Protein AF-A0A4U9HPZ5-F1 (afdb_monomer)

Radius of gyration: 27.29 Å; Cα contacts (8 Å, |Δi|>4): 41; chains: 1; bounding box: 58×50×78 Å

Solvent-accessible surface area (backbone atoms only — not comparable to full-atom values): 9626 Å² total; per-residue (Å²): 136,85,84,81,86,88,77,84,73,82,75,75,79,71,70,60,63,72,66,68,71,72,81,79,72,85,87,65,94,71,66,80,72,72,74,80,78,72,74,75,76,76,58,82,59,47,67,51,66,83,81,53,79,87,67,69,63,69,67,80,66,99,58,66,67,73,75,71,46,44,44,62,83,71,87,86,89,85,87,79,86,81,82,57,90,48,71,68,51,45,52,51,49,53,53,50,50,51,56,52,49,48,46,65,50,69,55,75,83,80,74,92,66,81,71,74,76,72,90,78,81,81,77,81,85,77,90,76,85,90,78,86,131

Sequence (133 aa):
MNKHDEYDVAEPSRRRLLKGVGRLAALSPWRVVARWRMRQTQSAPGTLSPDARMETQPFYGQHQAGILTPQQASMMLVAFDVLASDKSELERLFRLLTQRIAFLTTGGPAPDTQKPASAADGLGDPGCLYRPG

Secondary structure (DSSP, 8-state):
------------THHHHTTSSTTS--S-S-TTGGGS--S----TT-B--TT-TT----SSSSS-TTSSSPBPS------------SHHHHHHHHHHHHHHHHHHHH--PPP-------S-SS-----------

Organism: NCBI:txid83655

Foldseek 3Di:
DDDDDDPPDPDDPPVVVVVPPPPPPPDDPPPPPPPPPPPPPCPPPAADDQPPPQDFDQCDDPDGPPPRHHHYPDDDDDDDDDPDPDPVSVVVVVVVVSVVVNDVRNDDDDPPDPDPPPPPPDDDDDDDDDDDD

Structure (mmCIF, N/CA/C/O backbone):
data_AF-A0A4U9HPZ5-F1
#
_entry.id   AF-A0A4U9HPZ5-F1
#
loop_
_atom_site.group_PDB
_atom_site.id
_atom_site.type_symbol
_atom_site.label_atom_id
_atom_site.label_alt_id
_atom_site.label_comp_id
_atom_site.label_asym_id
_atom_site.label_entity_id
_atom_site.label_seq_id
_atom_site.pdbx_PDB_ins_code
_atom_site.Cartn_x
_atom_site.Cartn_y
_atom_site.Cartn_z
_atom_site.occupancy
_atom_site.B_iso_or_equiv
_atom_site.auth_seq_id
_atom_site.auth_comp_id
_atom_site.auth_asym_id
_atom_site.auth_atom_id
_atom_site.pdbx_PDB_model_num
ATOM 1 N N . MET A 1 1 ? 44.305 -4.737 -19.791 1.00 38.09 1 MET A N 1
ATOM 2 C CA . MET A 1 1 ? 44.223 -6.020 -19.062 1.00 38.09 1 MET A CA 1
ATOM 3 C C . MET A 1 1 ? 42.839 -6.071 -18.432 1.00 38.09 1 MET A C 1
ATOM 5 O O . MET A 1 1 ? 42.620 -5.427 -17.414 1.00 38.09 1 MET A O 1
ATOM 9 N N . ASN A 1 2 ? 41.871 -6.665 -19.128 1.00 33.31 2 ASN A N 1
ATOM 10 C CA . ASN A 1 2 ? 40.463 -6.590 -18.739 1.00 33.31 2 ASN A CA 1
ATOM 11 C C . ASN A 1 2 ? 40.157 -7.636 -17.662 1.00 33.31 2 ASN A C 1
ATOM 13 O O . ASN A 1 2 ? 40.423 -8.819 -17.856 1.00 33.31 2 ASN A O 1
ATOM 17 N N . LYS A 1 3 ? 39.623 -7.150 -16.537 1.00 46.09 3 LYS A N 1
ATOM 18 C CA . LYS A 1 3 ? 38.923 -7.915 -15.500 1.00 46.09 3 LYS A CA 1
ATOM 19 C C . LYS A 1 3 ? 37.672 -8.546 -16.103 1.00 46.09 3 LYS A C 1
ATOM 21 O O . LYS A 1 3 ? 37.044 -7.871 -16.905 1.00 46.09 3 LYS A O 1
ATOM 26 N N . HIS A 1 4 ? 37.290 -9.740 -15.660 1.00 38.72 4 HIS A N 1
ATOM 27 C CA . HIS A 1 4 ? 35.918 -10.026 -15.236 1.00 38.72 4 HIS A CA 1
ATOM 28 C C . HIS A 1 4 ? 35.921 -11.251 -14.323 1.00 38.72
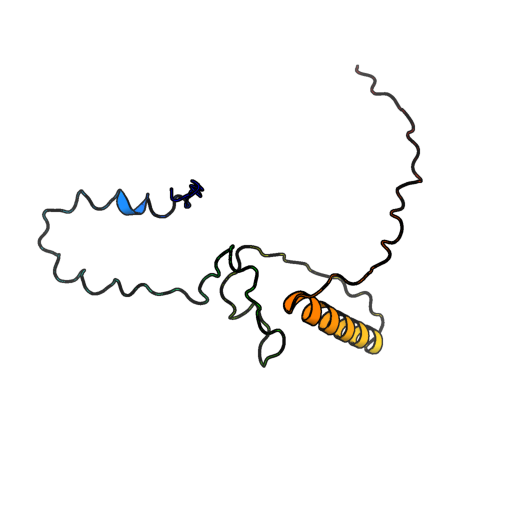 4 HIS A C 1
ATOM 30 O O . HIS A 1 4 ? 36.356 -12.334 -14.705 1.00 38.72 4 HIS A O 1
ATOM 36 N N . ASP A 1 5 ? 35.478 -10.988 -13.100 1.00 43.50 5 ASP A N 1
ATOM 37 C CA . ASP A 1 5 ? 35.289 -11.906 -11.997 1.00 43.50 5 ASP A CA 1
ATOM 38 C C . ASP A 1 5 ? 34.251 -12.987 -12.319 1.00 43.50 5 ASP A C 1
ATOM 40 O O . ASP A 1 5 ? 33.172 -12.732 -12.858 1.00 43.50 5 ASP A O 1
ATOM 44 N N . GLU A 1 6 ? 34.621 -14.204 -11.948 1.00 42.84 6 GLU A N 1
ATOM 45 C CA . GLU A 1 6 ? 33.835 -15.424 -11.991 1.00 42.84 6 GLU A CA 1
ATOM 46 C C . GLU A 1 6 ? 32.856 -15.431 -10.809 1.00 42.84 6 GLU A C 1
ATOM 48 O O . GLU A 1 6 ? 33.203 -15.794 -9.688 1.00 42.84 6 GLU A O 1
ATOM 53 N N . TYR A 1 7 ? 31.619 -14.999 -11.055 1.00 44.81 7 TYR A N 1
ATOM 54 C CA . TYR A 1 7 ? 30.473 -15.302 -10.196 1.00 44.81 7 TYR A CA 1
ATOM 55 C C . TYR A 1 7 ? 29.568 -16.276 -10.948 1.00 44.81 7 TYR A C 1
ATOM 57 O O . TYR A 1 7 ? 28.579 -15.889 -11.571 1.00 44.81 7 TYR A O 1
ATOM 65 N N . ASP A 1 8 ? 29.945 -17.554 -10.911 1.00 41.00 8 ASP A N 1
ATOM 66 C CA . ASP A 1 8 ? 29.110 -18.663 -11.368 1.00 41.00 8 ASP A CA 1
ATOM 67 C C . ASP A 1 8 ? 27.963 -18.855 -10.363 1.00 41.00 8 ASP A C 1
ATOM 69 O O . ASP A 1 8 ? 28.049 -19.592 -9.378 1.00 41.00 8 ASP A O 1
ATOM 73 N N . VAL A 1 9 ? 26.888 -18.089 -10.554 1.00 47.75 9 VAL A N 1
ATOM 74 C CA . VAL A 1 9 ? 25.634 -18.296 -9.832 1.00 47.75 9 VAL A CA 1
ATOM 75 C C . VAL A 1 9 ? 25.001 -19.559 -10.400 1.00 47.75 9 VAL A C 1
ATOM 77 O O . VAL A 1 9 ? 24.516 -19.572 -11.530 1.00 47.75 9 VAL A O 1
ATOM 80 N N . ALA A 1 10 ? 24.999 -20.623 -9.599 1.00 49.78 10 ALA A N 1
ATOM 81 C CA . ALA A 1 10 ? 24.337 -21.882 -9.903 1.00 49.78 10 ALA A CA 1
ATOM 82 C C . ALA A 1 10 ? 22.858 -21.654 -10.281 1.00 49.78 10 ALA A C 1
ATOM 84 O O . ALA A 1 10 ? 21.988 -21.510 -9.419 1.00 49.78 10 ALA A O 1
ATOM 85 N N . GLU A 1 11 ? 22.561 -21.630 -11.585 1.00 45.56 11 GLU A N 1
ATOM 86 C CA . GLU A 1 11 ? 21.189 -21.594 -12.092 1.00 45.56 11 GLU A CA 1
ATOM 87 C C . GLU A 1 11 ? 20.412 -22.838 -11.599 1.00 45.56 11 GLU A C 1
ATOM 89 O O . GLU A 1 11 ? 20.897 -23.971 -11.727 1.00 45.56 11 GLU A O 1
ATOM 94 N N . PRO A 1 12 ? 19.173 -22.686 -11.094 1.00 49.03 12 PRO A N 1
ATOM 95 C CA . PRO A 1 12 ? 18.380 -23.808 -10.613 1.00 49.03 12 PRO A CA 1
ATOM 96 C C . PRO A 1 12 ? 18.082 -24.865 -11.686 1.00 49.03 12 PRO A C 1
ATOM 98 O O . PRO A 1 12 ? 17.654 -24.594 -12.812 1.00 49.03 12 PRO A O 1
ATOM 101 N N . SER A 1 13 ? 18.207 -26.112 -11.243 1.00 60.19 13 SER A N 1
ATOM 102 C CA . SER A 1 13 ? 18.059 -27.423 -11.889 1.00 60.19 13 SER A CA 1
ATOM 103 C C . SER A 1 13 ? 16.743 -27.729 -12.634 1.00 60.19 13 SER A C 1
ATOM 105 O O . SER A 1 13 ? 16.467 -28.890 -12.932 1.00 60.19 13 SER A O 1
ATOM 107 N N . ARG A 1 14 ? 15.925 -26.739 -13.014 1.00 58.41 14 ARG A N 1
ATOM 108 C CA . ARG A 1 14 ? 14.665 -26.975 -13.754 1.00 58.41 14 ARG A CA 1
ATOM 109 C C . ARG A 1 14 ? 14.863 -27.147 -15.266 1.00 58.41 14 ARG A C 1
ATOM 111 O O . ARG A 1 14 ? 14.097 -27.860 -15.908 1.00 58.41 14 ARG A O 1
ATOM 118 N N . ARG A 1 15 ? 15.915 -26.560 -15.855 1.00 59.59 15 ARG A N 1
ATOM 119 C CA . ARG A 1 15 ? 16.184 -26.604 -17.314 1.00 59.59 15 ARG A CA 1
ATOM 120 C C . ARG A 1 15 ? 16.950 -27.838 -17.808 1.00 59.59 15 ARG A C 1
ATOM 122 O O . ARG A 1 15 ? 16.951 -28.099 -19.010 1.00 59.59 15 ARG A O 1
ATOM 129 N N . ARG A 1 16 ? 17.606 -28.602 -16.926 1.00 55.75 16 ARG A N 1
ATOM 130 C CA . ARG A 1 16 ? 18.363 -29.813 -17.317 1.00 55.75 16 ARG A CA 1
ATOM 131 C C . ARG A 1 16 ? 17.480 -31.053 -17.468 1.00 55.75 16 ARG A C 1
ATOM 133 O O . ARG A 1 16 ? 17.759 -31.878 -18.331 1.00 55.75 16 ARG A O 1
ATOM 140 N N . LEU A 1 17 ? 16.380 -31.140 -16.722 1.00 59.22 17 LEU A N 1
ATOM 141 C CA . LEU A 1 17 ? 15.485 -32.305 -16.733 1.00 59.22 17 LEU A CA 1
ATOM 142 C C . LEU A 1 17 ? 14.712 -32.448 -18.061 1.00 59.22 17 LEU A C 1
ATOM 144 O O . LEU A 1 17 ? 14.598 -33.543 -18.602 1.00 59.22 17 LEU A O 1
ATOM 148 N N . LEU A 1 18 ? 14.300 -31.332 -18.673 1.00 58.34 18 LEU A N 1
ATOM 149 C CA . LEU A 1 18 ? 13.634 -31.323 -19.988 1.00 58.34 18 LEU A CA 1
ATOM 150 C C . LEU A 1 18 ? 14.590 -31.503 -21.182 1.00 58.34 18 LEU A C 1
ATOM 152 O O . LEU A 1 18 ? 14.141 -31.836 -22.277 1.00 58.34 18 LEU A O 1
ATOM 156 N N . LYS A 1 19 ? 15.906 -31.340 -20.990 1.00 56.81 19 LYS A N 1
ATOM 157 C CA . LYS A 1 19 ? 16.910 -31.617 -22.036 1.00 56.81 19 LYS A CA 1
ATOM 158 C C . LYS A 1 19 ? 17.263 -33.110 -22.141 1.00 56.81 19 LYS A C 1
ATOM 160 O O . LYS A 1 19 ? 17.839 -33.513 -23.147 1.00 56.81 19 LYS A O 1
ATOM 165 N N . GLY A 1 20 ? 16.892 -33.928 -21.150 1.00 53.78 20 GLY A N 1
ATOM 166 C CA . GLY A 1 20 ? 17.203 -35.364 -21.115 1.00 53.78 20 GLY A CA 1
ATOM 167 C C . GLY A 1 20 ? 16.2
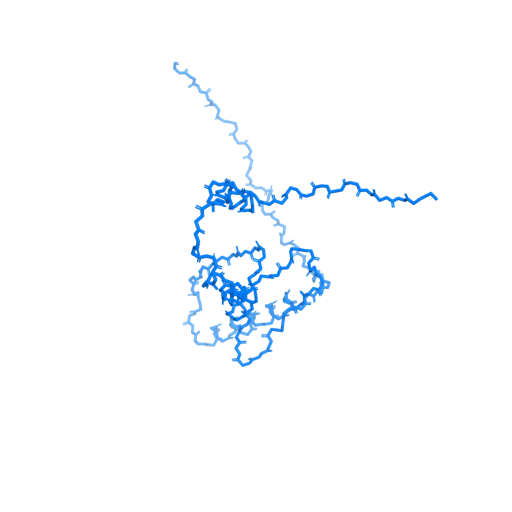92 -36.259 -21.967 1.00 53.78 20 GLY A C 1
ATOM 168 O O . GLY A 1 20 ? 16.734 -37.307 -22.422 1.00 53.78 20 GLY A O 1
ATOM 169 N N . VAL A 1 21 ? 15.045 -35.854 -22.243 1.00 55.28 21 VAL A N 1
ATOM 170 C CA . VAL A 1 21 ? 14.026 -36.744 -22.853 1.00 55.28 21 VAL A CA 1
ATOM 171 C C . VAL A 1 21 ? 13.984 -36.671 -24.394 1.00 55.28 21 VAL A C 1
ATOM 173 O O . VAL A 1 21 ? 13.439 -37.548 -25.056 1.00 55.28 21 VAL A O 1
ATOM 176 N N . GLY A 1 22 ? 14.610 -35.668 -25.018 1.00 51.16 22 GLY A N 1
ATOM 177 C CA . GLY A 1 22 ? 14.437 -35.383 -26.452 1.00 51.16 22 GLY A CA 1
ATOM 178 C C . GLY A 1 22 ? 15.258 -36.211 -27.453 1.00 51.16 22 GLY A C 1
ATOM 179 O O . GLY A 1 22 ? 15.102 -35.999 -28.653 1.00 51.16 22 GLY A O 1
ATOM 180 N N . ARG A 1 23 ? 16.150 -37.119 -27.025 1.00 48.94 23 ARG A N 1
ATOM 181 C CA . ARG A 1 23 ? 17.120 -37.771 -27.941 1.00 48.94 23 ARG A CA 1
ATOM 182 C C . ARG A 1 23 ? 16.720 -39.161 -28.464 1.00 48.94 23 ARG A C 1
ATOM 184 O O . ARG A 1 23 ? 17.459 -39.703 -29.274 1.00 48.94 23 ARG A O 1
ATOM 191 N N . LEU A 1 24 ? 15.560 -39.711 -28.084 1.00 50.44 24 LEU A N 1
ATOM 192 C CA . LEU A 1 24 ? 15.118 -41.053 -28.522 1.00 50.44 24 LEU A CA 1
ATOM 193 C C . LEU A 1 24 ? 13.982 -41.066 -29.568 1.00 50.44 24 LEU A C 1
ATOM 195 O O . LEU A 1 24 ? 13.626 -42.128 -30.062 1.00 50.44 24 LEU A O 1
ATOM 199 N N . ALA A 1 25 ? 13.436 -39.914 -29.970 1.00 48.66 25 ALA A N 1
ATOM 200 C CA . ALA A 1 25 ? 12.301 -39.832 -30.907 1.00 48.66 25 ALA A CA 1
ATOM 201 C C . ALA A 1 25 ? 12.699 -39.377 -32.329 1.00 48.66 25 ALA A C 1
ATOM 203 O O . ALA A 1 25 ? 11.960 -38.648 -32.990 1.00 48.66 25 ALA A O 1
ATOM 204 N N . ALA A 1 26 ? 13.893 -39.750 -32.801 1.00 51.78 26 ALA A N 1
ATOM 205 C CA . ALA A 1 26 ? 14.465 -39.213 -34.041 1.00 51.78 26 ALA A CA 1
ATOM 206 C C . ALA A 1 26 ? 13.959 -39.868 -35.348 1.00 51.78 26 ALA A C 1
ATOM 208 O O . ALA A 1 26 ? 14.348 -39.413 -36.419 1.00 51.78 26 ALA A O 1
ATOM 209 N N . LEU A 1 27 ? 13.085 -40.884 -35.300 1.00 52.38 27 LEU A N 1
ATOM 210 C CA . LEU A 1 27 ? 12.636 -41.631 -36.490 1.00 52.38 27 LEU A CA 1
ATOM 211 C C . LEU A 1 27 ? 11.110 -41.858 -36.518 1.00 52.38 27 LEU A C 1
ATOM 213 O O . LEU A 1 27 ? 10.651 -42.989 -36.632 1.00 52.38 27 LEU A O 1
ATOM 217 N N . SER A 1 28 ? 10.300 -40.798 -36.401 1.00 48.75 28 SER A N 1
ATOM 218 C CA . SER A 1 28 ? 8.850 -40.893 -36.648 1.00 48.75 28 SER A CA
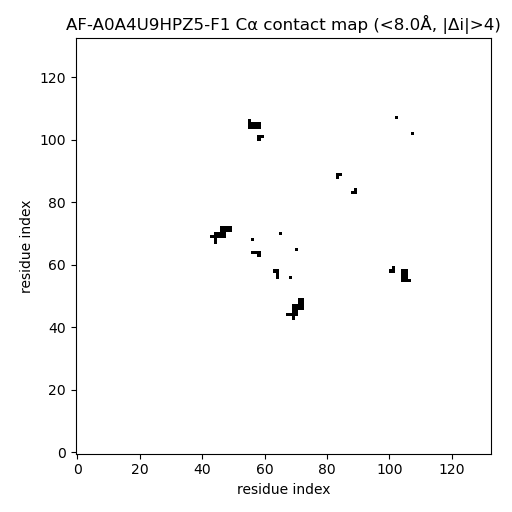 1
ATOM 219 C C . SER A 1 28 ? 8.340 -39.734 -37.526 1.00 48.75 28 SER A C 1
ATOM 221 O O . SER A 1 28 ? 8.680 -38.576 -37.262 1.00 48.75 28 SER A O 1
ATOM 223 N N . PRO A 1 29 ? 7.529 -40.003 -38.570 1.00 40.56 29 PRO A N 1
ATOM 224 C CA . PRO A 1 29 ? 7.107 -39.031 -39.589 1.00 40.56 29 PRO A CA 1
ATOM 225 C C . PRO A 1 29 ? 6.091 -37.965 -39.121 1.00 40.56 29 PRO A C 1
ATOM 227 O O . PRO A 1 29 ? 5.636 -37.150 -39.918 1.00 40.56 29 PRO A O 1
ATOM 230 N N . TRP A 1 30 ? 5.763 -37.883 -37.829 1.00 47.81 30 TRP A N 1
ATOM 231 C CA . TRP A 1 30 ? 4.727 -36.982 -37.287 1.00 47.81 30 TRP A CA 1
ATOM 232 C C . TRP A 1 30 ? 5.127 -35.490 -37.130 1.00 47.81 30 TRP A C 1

** Task statement **
All that is wanted is a faithful reproduction of the line above with "ATOM 184 O O", the line with "ATOM 200 C CA", and every line in between.

** Answer for this exercise **
ATOM 184 O O . ARG A 1 23 ? 17.459 -39.703 -29.274 1.00 48.94 23 ARG A O 1
ATOM 191 N N . LEU A 1 24 ? 15.560 -39.711 -28.084 1.00 50.44 24 LEU A N 1
ATOM 192 C CA . LEU A 1 24 ? 15.118 -41.053 -28.522 1.00 50.44 24 LEU A CA 1
ATOM 193 C C . LEU A 1 24 ? 13.982 -41.066 -29.568 1.00 50.44 24 LEU A C 1
ATOM 195 O O . LEU A 1 24 ? 13.626 -42.128 -30.062 1.00 50.44 24 LEU A O 1
ATOM 199 N N . ALA A 1 25 ? 13.436 -39.914 -29.970 1.00 48.66 25 ALA A N 1
ATOM 200 C CA . ALA A 1 25 ? 12.301 -39.832 -30.907 1.00 48.66 25 ALA A CA 1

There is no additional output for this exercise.